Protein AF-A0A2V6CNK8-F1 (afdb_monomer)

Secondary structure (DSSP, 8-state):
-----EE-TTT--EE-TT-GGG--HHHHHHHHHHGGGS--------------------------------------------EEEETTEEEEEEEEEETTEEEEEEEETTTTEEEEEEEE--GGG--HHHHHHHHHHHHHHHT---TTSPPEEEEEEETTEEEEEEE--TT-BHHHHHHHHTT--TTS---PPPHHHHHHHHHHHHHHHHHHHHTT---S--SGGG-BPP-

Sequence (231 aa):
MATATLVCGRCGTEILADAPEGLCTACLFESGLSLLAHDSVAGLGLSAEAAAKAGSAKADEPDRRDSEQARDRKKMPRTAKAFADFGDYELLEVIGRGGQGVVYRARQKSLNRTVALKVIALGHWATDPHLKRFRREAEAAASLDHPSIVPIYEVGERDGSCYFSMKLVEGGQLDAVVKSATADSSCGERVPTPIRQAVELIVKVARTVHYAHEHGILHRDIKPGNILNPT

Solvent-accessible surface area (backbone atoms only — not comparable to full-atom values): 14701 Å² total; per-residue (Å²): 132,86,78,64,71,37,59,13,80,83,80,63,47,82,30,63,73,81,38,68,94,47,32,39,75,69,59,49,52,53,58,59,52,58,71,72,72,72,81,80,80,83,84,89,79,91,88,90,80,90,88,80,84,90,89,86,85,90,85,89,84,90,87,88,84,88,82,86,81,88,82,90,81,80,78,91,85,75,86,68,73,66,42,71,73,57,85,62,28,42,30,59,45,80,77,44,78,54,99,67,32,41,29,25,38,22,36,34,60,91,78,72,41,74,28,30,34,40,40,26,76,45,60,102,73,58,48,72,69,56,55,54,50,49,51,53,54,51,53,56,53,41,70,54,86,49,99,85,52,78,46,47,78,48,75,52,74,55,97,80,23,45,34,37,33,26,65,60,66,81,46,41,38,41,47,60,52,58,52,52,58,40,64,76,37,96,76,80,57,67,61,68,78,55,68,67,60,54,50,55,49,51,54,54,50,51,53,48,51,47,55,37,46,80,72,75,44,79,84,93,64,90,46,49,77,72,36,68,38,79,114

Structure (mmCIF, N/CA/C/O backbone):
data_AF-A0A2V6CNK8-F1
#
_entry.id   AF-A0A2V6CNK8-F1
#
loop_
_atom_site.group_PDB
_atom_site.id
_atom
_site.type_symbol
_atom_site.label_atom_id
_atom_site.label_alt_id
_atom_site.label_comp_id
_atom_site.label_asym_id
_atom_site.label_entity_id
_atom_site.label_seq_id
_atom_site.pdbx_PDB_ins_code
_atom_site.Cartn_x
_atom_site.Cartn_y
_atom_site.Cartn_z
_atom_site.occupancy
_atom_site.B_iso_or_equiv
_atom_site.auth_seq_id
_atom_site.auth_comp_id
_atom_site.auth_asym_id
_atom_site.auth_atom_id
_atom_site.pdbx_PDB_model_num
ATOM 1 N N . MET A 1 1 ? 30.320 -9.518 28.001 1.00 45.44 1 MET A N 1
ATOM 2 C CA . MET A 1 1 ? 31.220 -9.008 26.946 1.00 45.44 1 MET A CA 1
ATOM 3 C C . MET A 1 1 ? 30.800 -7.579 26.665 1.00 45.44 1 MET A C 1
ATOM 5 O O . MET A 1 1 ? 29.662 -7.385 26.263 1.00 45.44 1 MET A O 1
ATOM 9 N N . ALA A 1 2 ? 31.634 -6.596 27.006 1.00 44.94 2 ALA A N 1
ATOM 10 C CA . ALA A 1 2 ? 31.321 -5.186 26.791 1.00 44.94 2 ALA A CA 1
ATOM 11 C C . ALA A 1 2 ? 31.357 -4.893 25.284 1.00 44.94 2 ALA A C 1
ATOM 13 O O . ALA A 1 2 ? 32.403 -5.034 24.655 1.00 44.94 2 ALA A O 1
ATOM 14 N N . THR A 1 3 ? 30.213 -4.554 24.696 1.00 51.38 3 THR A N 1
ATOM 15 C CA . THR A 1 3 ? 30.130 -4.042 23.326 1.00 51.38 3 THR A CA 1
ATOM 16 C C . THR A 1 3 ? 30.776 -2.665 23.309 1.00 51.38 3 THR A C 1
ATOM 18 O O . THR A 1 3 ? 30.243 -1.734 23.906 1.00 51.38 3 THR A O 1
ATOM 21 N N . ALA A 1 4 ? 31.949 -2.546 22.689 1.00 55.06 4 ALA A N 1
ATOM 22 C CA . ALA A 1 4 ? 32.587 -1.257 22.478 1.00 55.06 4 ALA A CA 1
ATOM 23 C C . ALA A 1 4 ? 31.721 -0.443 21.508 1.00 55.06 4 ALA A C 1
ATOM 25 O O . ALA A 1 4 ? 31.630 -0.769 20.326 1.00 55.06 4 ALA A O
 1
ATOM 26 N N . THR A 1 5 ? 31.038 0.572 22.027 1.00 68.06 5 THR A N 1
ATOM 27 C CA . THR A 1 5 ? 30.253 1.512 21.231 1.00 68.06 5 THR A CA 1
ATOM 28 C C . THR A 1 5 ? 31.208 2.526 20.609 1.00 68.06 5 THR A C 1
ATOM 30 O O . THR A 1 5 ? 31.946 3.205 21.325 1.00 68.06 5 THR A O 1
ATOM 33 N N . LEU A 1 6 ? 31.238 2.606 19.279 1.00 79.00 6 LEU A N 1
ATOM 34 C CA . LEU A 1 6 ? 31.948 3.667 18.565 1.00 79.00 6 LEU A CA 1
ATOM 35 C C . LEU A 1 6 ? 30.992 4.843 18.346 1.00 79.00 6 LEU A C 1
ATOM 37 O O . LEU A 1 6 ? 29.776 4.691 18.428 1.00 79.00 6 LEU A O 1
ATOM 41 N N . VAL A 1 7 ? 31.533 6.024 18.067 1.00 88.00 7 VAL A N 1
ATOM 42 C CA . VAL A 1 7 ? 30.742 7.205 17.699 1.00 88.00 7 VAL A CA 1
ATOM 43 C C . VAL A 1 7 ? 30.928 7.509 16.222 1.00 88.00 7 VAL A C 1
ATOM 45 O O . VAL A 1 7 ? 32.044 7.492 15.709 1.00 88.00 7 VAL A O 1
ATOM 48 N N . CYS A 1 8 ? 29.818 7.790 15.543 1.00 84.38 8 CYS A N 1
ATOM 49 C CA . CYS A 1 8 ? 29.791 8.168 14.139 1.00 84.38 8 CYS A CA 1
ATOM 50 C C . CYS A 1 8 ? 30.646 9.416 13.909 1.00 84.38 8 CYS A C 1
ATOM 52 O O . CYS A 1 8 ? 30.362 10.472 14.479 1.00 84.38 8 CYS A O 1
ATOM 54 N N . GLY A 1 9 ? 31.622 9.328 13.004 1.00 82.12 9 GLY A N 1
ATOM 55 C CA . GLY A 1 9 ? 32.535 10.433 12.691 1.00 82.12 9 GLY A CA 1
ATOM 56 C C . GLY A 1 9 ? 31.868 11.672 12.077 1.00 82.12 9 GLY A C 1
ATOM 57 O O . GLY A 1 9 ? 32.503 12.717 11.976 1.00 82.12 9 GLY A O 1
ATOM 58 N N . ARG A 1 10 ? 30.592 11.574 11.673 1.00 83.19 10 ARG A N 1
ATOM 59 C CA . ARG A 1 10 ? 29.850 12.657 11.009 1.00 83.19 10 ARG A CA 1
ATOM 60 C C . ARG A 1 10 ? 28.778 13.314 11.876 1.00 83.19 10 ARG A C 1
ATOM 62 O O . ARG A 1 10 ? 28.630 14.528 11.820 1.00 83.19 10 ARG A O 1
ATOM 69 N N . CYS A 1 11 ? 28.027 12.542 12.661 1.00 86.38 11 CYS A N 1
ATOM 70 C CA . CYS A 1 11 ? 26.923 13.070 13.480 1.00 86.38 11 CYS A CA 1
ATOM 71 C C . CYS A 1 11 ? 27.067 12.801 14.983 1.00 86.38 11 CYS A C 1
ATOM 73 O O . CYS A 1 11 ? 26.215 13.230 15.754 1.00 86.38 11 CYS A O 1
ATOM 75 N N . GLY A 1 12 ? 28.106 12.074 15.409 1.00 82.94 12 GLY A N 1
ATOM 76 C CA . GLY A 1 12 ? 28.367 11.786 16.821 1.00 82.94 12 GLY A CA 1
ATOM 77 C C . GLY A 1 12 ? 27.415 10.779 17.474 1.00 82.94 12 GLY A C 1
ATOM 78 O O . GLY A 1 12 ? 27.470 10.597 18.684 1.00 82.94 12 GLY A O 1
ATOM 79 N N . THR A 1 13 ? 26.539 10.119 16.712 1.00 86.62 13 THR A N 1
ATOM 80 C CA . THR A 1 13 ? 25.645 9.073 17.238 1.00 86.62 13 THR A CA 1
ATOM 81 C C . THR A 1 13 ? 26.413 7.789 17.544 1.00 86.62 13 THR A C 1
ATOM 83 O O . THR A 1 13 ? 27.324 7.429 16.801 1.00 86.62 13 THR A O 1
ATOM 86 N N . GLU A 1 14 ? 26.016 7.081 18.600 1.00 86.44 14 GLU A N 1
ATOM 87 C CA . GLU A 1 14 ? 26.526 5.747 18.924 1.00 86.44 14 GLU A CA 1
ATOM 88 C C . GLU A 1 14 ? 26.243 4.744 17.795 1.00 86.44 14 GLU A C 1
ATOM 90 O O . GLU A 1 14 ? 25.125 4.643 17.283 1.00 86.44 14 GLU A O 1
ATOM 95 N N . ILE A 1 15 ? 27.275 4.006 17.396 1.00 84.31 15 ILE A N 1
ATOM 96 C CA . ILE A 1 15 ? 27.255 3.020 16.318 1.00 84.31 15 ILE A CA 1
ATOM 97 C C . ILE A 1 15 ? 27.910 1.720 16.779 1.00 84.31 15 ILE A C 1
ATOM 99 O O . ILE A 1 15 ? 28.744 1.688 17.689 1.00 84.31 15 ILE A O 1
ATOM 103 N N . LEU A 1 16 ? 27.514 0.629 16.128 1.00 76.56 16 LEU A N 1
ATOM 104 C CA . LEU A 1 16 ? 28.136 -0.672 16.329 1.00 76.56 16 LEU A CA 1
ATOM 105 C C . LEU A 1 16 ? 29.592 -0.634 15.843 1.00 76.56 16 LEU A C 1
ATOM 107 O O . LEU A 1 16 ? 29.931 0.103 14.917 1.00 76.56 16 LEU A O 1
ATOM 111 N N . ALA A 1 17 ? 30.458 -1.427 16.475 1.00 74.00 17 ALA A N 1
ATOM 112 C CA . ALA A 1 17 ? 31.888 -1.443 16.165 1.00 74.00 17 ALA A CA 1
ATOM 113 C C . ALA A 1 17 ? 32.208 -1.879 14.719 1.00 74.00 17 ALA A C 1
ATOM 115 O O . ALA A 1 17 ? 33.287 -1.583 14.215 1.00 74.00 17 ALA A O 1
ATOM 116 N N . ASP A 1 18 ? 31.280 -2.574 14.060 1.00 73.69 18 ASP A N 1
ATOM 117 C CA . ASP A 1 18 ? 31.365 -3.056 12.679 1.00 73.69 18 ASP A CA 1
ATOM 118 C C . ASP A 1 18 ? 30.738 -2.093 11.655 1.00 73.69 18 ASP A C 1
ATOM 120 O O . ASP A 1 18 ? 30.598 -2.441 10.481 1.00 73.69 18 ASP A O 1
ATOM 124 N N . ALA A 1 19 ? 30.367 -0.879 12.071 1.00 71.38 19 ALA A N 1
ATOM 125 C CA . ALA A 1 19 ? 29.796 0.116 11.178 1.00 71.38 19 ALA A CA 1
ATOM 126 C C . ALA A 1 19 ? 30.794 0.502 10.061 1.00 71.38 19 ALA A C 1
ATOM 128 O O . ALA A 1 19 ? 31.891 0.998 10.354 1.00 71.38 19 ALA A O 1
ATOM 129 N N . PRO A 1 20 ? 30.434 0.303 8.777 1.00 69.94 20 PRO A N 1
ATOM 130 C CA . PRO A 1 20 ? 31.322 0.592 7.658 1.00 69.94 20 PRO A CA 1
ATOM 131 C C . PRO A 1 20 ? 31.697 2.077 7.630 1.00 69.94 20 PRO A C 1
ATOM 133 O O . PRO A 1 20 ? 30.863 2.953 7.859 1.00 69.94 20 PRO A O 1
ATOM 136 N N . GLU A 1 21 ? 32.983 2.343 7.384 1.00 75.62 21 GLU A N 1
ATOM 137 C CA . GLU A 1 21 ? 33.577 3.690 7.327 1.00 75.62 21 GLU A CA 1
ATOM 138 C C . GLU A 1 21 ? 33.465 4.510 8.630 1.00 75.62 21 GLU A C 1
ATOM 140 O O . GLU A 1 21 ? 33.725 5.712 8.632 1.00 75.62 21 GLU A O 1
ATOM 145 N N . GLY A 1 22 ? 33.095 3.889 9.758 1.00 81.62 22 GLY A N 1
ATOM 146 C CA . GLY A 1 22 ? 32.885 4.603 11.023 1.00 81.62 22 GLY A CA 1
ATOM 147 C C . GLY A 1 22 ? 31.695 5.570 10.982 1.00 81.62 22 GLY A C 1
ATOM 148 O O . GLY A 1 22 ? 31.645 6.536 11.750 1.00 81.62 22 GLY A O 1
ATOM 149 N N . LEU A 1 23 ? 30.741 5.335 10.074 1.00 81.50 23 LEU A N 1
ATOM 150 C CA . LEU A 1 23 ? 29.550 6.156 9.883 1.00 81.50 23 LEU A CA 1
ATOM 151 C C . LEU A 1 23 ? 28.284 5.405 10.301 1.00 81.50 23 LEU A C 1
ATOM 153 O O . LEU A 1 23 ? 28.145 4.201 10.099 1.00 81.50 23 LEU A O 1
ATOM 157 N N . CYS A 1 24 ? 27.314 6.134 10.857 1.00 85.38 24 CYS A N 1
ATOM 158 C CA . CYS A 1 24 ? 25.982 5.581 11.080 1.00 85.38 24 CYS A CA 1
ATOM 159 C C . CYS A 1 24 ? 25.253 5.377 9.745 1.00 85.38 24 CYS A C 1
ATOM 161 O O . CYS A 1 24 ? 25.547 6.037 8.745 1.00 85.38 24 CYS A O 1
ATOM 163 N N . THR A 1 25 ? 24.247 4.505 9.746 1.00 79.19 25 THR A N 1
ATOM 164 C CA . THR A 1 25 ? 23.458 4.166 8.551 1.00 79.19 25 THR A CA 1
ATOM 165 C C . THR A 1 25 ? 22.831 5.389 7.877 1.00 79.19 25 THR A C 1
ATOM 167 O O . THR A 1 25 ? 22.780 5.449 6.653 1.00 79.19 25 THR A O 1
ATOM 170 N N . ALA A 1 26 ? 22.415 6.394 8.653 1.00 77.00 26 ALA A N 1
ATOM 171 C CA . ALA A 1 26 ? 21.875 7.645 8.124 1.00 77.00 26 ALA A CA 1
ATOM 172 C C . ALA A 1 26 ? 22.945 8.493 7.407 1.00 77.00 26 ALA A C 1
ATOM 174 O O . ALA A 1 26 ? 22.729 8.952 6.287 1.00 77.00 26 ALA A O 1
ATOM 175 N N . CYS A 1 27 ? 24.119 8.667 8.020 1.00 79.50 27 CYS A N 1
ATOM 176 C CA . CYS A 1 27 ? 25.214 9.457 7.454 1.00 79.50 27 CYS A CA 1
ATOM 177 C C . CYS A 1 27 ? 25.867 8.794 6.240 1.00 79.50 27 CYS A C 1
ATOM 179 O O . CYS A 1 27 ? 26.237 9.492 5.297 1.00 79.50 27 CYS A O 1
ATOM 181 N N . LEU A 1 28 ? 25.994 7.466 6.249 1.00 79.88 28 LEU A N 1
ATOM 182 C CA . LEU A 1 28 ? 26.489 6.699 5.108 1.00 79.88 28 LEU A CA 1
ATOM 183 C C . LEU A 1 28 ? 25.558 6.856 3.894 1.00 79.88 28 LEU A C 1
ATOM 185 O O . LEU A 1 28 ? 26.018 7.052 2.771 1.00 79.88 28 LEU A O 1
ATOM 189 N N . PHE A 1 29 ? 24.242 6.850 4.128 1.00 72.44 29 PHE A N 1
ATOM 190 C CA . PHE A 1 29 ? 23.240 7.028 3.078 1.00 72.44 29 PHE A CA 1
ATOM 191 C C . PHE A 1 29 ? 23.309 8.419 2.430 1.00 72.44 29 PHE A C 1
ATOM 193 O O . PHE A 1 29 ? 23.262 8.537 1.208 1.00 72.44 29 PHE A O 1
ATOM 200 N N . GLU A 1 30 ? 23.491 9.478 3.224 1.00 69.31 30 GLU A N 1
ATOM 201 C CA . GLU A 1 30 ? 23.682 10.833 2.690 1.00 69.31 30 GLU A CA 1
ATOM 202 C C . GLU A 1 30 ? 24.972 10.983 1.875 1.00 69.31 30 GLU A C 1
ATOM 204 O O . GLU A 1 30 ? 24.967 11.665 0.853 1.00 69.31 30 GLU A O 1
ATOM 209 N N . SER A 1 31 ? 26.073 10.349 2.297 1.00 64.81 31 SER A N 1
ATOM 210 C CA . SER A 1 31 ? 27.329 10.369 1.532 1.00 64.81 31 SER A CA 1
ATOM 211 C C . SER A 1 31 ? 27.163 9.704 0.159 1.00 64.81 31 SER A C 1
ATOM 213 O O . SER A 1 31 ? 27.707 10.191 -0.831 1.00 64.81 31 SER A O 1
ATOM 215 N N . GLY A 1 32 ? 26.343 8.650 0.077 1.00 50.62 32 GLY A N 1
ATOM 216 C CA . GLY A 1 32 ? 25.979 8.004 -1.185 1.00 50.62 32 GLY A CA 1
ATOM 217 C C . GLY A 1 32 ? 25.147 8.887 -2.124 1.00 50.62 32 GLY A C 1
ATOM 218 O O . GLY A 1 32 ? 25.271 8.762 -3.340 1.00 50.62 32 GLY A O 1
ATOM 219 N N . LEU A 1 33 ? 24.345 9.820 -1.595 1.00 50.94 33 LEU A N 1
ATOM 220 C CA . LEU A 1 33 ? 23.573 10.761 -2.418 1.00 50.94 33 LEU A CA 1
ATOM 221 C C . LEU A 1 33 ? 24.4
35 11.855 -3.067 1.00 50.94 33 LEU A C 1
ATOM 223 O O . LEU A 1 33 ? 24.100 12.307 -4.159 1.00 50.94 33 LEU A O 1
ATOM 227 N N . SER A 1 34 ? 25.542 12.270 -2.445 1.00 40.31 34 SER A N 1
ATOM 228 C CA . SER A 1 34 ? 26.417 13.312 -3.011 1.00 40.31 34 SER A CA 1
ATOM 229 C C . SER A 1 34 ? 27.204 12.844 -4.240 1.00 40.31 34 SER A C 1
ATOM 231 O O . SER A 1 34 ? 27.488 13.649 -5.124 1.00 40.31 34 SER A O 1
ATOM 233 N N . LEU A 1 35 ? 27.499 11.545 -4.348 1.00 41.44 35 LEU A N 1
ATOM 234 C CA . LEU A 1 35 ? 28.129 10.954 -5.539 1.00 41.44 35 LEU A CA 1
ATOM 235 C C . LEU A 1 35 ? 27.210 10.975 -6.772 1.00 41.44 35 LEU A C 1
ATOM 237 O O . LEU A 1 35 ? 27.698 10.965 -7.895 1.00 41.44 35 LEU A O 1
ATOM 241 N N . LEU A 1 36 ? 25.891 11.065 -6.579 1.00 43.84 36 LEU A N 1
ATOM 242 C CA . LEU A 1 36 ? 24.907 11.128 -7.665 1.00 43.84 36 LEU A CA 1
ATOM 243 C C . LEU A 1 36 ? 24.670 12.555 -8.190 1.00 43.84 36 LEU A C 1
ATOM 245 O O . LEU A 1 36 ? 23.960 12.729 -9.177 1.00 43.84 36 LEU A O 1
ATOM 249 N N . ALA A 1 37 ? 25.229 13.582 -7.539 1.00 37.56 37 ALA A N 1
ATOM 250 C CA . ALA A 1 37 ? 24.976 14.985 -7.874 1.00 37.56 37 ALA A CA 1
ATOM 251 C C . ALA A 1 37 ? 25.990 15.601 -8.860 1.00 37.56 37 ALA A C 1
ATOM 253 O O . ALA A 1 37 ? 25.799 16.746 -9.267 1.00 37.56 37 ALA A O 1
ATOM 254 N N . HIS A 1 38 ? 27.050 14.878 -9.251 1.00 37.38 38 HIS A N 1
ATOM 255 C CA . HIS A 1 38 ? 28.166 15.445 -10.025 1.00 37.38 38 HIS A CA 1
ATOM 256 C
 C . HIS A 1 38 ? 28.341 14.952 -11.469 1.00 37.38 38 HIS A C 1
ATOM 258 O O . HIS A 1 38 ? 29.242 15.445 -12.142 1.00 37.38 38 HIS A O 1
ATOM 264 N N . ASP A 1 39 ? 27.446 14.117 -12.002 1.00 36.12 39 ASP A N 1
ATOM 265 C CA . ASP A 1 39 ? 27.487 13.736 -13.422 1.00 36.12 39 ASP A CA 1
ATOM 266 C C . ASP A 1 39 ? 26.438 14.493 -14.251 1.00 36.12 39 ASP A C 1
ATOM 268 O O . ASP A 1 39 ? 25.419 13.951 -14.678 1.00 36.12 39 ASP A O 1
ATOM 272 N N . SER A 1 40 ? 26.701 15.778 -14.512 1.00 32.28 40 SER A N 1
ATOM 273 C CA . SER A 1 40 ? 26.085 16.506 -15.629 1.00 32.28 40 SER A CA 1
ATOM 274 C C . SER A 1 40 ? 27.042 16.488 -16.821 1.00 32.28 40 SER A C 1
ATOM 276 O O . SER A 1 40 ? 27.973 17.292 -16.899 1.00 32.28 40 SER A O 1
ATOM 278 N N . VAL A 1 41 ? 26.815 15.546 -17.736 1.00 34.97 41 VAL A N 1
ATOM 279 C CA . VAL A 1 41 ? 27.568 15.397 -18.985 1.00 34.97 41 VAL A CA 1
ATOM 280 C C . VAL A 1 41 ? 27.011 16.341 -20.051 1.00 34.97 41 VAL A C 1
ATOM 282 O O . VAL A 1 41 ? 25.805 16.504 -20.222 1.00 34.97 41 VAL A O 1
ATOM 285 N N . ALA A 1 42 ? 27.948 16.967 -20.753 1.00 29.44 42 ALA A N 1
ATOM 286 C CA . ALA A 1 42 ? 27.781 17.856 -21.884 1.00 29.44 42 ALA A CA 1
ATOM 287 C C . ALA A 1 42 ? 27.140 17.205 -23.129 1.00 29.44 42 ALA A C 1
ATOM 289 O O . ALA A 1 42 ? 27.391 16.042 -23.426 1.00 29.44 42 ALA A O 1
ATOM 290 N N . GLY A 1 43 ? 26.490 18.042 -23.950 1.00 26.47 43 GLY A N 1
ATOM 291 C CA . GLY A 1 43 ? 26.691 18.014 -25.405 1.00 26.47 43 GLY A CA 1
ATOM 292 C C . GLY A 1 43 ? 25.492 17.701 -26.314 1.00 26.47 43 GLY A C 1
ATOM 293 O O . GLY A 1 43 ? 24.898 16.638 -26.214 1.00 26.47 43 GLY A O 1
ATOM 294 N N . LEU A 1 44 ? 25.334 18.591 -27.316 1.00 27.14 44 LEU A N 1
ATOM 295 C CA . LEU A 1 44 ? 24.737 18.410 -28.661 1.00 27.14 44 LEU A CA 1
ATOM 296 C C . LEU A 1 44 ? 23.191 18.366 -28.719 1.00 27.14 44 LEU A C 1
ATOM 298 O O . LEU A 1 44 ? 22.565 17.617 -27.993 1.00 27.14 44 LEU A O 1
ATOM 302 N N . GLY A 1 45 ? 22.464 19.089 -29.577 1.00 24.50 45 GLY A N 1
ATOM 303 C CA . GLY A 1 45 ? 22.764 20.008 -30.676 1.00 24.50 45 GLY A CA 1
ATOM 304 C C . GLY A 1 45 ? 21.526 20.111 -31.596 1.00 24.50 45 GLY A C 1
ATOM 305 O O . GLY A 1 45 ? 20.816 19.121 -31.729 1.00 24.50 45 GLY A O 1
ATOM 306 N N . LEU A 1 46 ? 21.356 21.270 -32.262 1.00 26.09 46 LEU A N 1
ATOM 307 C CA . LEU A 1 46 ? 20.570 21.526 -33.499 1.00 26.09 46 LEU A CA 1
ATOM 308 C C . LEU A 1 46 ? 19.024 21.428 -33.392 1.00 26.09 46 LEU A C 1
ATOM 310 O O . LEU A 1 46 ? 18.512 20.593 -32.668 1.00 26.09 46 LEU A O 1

+++

Task description: Referring to the material above, set down exactly the lines between the line with "ATOM 23 C C" and the line with "ATOM 55 C CA", inclusive, and no other lines.

Response to the task:
ATOM 23 C C . ALA A 1 4 ? 31.721 -0.443 21.508 1.00 55.06 4 ALA A C 1
ATOM 25 O O . ALA A 1 4 ? 31.630 -0.769 20.326 1.00 55.06 4 ALA A O
 1
ATOM 26 N N . THR A 1 5 ? 31.038 0.572 22.027 1.00 68.06 5 THR A N 1
ATOM 27 C CA . THR A 1 5 ? 30.253 1.512 21.231 1.00 68.06 5 THR A CA 1
ATOM 28 C C . THR A 1 5 ? 31.208 2.526 20.609 1.00 68.06 5 THR A C 1
ATOM 30 O O . THR A 1 5 ? 31.946 3.205 21.325 1.00 68.06 5 THR A O 1
ATOM 33 N N . LEU A 1 6 ? 31.238 2.606 19.279 1.00 79.00 6 LEU A N 1
ATOM 34 C CA . LEU A 1 6 ? 31.948 3.667 18.565 1.00 79.00 6 LEU A CA 1
ATOM 35 C C . LEU A 1 6 ? 30.992 4.843 18.346 1.00 79.00 6 LEU A C 1
ATOM 37 O O . LEU A 1 6 ? 29.776 4.691 18.428 1.00 79.00 6 LEU A O 1
ATOM 41 N N . VAL A 1 7 ? 31.533 6.024 18.067 1.00 88.00 7 VAL A N 1
ATOM 42 C CA . VAL A 1 7 ? 30.742 7.205 17.699 1.00 88.00 7 VAL A CA 1
ATOM 43 C C . VAL A 1 7 ? 30.928 7.509 16.222 1.00 88.00 7 VAL A C 1
ATOM 45 O O . VAL A 1 7 ? 32.044 7.492 15.709 1.00 88.00 7 VAL A O 1
ATOM 48 N N . CYS A 1 8 ? 29.818 7.790 15.543 1.00 84.38 8 CYS A N 1
ATOM 49 C CA . CYS A 1 8 ? 29.791 8.168 14.139 1.00 84.38 8 CYS A CA 1
ATOM 50 C C . CYS A 1 8 ? 30.646 9.416 13.909 1.00 84.38 8 CYS A C 1
ATOM 52 O O . CYS A 1 8 ? 30.362 10.472 14.479 1.00 84.38 8 CYS A O 1
ATOM 54 N N . GLY A 1 9 ? 31.622 9.328 13.004 1.00 82.12 9 GLY A N 1
ATOM 55 C CA . GLY A 1 9 ? 32.535 10.433 12.691 1.00 82.12 9 GLY A CA 1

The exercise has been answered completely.